Said Al Jumhi usai ditunjuk khalifah Umar Ibnul Khatthab sebagai gubernur berkata: Agar semua bekerja menurut kemampuan dan mendapatkan sesuai kebutuhan—

*^^*
Kabinet prerogratif. Berikanlah keleluasaan. Presiden dipilih langsung rakyat, bukan partai politik atau semisalnya–yang menagih banyak usai perhelatan berlangsung.
Kita butuh profesional yang bekerja keras–mandiri–ulet dan inovatif. Pernah disebut dengan nama zaken kabinet. Terdiri dari para profesional dan orang-orang ahli yang bisa bekerja–bukan pekerja politik paruh waktu dengan upah penuh. Setidaknya dalam urusan kabinet–Presiden Soeharto dengan kelebihan dan kekurangannya telah pernah melakukannya.
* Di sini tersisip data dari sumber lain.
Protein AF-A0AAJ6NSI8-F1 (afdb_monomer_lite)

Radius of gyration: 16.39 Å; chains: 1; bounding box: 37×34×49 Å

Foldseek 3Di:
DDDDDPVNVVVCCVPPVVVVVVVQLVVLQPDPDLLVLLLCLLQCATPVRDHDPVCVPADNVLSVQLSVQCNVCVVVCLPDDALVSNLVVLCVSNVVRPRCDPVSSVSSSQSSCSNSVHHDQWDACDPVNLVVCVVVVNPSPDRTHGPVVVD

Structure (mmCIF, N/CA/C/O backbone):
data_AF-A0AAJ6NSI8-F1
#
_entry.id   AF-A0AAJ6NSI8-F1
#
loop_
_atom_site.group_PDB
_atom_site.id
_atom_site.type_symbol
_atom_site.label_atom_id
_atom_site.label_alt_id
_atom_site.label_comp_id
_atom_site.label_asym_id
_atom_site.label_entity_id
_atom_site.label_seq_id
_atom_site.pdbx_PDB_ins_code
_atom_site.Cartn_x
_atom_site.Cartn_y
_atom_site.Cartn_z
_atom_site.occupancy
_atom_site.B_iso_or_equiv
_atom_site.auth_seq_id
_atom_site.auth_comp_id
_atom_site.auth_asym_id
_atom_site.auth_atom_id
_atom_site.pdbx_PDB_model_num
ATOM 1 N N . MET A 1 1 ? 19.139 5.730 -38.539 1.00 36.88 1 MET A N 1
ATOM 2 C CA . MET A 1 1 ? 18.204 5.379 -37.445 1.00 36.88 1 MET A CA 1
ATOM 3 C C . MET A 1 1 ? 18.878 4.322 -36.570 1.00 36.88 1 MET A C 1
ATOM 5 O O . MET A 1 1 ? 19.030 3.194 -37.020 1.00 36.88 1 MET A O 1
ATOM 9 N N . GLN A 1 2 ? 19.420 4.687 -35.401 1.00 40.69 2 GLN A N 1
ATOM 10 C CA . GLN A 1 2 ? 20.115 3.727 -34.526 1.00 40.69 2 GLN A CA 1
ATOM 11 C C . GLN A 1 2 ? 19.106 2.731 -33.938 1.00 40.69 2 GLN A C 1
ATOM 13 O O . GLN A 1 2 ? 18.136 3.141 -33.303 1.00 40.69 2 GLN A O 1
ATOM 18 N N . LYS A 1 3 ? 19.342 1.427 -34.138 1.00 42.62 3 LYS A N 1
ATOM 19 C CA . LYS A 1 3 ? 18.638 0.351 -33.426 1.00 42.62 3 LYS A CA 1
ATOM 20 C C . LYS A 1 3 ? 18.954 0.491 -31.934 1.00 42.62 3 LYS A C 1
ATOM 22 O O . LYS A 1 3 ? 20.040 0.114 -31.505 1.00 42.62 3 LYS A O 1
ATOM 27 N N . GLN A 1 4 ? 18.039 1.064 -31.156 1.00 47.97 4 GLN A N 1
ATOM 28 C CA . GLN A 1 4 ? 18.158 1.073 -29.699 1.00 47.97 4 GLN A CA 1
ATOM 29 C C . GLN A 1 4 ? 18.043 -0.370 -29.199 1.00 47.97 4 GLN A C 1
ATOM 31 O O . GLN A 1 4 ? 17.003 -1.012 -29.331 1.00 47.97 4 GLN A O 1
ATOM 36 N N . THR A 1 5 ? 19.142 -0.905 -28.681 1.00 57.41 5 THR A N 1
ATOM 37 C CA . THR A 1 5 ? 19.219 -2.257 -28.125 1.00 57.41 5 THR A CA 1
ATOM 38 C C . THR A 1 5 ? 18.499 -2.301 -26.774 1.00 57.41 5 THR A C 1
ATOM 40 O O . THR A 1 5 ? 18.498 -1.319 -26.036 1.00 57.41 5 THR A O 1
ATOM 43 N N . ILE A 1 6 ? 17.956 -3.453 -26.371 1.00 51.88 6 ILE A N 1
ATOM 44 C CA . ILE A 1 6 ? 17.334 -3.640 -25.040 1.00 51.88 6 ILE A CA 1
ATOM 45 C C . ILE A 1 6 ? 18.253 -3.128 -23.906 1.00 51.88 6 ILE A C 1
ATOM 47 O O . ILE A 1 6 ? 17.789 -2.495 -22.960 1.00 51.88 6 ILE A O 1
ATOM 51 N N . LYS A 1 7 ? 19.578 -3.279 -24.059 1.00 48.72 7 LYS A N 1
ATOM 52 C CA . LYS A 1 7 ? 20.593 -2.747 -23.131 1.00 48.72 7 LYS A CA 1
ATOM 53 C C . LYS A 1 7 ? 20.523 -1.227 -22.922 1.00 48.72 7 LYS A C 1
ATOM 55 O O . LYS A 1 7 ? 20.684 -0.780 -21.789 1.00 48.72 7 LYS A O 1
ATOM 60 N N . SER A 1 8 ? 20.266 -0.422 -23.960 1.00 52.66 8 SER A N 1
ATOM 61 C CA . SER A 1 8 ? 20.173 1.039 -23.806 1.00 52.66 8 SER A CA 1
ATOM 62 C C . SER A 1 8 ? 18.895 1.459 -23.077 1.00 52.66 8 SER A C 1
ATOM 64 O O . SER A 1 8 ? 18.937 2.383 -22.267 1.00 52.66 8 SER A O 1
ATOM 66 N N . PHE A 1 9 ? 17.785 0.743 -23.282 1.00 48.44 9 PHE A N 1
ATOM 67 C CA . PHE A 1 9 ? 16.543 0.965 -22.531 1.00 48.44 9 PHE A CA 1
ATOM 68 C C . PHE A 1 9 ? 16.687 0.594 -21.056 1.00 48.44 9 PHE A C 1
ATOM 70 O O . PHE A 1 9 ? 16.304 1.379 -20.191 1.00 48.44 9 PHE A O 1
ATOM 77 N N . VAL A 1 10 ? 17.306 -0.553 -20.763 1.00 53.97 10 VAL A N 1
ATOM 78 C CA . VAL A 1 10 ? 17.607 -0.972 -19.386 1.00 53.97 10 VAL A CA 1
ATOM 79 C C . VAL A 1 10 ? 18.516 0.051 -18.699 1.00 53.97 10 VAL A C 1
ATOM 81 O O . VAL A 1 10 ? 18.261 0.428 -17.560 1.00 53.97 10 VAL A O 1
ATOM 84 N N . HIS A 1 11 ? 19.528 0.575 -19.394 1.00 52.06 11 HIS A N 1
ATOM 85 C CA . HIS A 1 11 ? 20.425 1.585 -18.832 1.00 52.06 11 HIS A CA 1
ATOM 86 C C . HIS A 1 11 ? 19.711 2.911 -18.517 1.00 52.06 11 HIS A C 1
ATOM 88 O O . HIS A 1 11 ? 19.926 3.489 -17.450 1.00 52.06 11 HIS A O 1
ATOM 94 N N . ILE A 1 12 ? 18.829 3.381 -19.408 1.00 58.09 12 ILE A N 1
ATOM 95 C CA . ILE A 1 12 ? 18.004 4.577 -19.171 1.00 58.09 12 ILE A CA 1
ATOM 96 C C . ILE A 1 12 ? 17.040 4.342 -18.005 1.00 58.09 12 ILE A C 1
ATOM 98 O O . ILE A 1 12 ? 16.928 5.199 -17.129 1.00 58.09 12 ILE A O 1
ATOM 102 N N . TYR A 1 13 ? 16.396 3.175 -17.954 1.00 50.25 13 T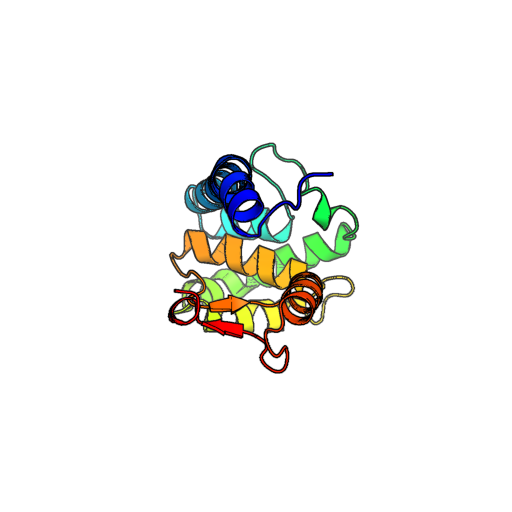YR A N 1
ATOM 103 C CA . TYR A 1 13 ? 15.505 2.800 -16.860 1.00 50.25 13 TYR A CA 1
ATOM 104 C C . TYR A 1 13 ? 16.242 2.786 -15.515 1.00 50.25 13 TYR A C 1
ATOM 106 O O . TYR A 1 13 ? 15.799 3.431 -14.567 1.00 50.25 13 TYR A O 1
ATOM 114 N N . ILE A 1 14 ? 17.408 2.135 -15.441 1.00 59.50 14 ILE A N 1
ATOM 115 C CA . ILE A 1 14 ? 18.224 2.064 -14.220 1.00 59.50 14 ILE A CA 1
ATOM 116 C C . ILE A 1 14 ? 18.688 3.452 -13.771 1.00 59.50 14 ILE A C 1
ATOM 118 O O . ILE A 1 14 ? 18.696 3.719 -12.573 1.00 59.50 14 ILE A O 1
ATOM 122 N N . ARG A 1 15 ? 19.083 4.332 -14.698 1.00 59.12 15 ARG A N 1
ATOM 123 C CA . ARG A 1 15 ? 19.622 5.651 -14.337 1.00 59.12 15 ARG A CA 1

Pilpres telah usai. Pekerjaan politik telah tunai. Saatnya bekerja. Para politisi biarlah duduk di gedung parlemen. Berstrategi dan bersiasat membuat kebijakan dan membangun harapan agar bisa dipilih kembali tahun depan.
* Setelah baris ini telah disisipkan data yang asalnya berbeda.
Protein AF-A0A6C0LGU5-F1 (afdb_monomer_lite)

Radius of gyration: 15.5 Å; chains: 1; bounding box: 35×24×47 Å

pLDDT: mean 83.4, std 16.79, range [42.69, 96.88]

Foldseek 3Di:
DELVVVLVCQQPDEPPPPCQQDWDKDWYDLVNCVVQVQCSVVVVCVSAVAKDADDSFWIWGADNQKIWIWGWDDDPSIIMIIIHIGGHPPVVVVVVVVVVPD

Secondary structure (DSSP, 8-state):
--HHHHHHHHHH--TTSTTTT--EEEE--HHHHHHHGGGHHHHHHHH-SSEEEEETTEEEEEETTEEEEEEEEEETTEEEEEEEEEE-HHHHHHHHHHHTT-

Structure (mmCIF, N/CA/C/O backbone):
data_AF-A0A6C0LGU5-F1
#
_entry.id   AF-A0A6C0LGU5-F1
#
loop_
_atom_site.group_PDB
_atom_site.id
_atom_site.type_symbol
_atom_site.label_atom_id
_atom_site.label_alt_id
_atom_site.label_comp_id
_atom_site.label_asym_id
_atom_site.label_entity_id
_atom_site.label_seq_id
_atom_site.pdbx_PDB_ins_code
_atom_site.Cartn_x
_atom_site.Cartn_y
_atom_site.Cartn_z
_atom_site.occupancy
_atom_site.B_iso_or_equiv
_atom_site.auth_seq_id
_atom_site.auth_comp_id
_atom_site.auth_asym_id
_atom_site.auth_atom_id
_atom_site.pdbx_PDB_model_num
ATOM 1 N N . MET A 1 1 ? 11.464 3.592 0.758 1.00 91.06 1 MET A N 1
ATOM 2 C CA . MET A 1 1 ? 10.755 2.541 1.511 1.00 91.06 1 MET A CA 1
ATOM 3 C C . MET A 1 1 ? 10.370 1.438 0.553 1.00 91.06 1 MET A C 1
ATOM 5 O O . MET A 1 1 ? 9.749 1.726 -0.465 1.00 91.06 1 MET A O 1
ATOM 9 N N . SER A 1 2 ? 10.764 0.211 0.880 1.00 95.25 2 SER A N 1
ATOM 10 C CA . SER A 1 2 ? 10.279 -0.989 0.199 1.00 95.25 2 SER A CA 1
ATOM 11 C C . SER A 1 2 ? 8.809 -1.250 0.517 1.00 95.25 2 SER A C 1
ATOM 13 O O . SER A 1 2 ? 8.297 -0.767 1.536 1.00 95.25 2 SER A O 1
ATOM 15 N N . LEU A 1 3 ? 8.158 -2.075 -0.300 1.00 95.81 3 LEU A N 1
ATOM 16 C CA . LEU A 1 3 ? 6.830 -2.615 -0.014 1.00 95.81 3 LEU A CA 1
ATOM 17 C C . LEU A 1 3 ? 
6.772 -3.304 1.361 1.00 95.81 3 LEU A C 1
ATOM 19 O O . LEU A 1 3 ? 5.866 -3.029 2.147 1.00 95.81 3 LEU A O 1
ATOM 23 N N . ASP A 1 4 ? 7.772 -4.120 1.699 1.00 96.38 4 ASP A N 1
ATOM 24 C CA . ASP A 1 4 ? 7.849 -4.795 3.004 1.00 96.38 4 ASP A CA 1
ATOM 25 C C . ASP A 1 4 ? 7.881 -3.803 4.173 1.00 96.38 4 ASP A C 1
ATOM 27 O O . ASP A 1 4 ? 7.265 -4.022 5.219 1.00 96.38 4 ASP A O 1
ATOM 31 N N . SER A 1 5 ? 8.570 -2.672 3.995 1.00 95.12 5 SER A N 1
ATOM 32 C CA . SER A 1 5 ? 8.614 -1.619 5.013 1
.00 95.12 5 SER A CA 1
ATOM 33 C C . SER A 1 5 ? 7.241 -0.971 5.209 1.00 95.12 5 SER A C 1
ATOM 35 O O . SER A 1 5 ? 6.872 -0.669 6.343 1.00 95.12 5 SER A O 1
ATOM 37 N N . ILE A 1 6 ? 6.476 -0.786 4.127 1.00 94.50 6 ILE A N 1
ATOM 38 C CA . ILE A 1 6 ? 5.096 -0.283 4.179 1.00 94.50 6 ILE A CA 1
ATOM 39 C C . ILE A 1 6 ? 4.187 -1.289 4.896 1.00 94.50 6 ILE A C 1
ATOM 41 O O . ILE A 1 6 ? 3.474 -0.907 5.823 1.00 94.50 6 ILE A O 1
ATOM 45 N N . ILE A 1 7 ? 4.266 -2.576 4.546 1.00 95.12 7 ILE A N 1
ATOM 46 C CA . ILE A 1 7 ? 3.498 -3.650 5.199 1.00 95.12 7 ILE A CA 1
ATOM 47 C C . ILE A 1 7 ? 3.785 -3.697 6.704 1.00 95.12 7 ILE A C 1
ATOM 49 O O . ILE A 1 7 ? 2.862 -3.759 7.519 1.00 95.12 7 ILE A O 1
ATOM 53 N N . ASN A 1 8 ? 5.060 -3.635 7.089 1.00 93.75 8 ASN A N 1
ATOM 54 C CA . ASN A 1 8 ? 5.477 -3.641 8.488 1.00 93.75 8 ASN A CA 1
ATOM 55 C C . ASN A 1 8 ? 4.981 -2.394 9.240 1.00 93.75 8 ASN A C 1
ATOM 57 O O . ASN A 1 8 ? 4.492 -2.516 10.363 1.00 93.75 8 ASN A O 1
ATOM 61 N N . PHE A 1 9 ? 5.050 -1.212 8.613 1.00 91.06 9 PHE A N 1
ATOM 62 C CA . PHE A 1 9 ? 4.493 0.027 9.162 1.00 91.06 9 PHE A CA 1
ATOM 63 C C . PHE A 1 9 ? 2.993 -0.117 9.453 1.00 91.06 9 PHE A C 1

Tapi kabinet adalah soal lain. Kabinet adalah pembantu Presiden. Loyal dan bekerja untuk Presiden–bukan bekerja untuk kepentingan partai atau kepentingan ideologi tertentu.

*^^*
Semua orang bekerja sesuai kemampuan dan mendapatkan sesuai kebutuhan. Ini tak mudah–sebab tak gampang menakar kebutuhan dan kecukupan dalam waktu bersamaan–tapi penting untuk diwujudkan–jika ingin ada keadilan dan kemerataan sosial.
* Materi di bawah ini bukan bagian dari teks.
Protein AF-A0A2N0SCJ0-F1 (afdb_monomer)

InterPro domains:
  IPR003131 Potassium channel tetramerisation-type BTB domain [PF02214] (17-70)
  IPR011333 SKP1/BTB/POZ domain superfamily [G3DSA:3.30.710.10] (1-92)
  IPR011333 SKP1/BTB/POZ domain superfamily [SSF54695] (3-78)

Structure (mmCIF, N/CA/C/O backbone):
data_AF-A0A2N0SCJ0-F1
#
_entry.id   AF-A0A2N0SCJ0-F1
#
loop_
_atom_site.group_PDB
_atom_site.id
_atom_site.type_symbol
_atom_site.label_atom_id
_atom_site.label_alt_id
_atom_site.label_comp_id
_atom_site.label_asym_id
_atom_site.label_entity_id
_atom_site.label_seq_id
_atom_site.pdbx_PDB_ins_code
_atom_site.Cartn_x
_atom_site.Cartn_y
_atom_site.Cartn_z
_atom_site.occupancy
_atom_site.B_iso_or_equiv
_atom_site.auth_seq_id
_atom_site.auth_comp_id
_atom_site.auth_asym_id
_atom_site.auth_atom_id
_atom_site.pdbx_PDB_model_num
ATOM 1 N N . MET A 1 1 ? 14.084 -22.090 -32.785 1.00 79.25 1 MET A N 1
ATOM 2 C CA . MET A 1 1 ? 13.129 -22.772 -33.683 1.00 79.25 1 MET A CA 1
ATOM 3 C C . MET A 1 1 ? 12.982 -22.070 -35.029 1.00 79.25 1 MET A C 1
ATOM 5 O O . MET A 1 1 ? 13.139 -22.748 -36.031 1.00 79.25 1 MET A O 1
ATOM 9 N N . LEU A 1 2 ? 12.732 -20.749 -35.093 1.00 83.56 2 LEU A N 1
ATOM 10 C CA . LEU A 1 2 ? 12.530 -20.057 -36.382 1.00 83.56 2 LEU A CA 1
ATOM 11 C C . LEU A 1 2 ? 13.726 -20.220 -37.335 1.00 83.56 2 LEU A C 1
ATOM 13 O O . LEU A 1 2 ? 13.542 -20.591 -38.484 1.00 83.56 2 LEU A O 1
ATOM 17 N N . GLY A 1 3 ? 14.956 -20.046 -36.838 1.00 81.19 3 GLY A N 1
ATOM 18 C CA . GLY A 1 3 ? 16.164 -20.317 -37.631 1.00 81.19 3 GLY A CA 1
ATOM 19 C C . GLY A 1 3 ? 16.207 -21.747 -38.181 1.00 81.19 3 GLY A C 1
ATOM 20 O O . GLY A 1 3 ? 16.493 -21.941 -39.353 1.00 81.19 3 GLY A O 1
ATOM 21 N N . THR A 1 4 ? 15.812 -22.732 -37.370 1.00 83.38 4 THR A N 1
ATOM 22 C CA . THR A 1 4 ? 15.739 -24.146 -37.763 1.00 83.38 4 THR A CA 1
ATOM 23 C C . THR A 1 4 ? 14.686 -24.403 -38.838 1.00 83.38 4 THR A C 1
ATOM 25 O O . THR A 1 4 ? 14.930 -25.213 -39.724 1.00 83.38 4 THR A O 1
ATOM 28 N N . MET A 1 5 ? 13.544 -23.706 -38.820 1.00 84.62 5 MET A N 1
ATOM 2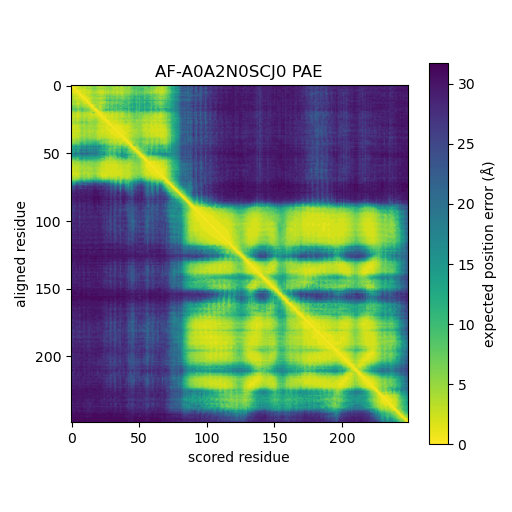9 C CA . MET A 1 5 ? 12.523 -23.824 -39.875 1.00 84.62 5 MET A CA 1
ATOM 30 C C . MET A 1 5 ? 13.076 -23.444 -41.257 1.00 84.62 5 MET A C 1
ATOM 32 O O . MET A 1 5 ? 12.690 -24.049 -42.249 1.00 84.62 5 MET A O 1
ATOM 36 N N . PHE A 1 6 ? 14.017 -22.497 -41.310 1.00 86.56 6 PHE A N 1
ATOM 37 C CA . PHE A 1 6 ? 14.652 -22.022 -42.544 1.00 86.56 6 PHE A CA 1
ATOM 38 C C . PHE A 1 6 ? 16.049 -22.621 -42.801 1.00 86.56 6 PHE A C 1
ATOM 40 O O . PHE A 1 6 ? 16.755 -22.175 -43.705 1.00 86.56 6 PHE A O 1
ATOM 47 N N . GLU A 1 7 ? 16.471 -23.634 -42.037 1.00 84.81 7 GLU A N 1
ATOM 48 C CA . GLU A 1 7 ? 17.724 -24.353 -42.300 1.00 84.81 7 GLU A CA 1
ATOM 49 C C . GLU A 1 7 ? 17.628 -25.204 -43.573 1.00 84.81 7 GLU A C 1
ATOM 51 O O . GLU A 1 7 ? 16.572 -25.736 -43.915 1.00 84.81 7 GLU A O 1
ATOM 56 N N . GLU A 1 8 ? 18.761 -25.410 -44.253 1.00 83.19 8 GLU A N 1
ATOM 57 C CA . GLU A 1 8 ? 18.793 -26.099 -45.551 1.00 83.19 8 GLU A CA 1
ATOM 58 C C . GLU A 1 8 ? 18.190 -27.504 -45.526 1.00 83.19 8 GLU A C 1
ATOM 60 O O . GLU A 1 8 ? 17.495 -27.894 -46.462 1.00 83.19 8 GLU A O 1
ATOM 65 N N . ARG A 1 9 ? 18.390 -28.231 -44.424 1.00 85.56 9 ARG A N 1
ATOM 66 C CA . ARG A 1 9 ? 17.830 -29.572 -44.210 1.00 85.56 9 ARG A CA 1
ATOM 67 C C . ARG A 1 9 ? 16.299 -29.612 -44.172 1.00 85.56 9 ARG A C 1
ATOM 69 O O . ARG A 1 9 ? 15.728 -30.664 -44.425 1.00 85.56 9 ARG A O 1
ATOM 76 N N . ASN A 1 10 ? 15.650 -28.485 -43.877 1.00 84.62 10 ASN A N 1
ATOM 77 C CA . ASN A 1 10 ? 14.197 -28.374 -43.750 1.00 84.62 10 ASN A CA 1
ATOM 78 C C . ASN A 1 10 ? 13.548 -27.682 -44.959 1.00 84.62 10 ASN A C 1
ATOM 80 O O . ASN A 1 10 ? 12.333 -27.498 -44.969 1.00 84.62 10 ASN A O 1
ATOM 84 N N . LYS A 1 11 ? 14.320 -27.346 -46.007 1.00 80.25 11 LYS A N 1
ATOM 85 C CA . LYS A 1 11 ? 13.810 -26.691 -47.227 1.00 80.25 11 LYS A CA 1
ATOM 86 C C . LYS A 1 11 ? 12.663 -27.457 -47.894 1.00 80.25 11 LYS A C 1
ATOM 88 O O . LYS A 1 11 ? 11.777 -26.829 -48.454 1.00 80.25 11 LYS A O 1
ATOM 93 N N . SER A 1 12 ? 12.654 -28.787 -47.814 1.00 80.69 12 SER A N 1
ATOM 94 C CA . SER A 1 12 ? 11.587 -29.632 -48.372 1.00 80.69 12 SER A CA 1
ATOM 95 C C . SER A 1 12 ? 10.237 -29.487 -47.659 1.00 80.69 12 SER A C 1
ATOM 97 O O . SER A 1 12 ? 9.213 -29.829 -48.241 1.00 80.69 12 SER A O 1
ATOM 99 N N . LEU A 1 13 ? 10.233 -28.988 -46.419 1.00 80.12 13 LEU A N 1
ATOM 100 C CA . LEU A 1 13 ? 9.033 -28.740 -45.614 1.00 80.12 13 LEU A CA 1
ATOM 101 C C . LEU A 1 13 ? 8.512 -27.305 -45.774 1.00 80.12 13 LEU A C 1
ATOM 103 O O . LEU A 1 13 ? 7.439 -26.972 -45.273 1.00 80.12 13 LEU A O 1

Kabinet bertugas membantu Presiden membuat atmosphere yang kondusif agar tak bekerja sendirian. Presiden dipilih langsung rakyat maka sudah seharusnya Presiden diberi keleluasaan memilih siapa yang pas membantunya bekerja. Jadi sudah bukan jamannya lagi partai meminta jatah kabinet atas nama dukungan sebagai partai pengusung. Jika koalisi hanya dipadankan dengan bagi-bagi kabinet dan jatah kursi, maka sungguh demokrasi telah mati. Kehilangan nuansa dan cakrawala pandang jauh kedepan.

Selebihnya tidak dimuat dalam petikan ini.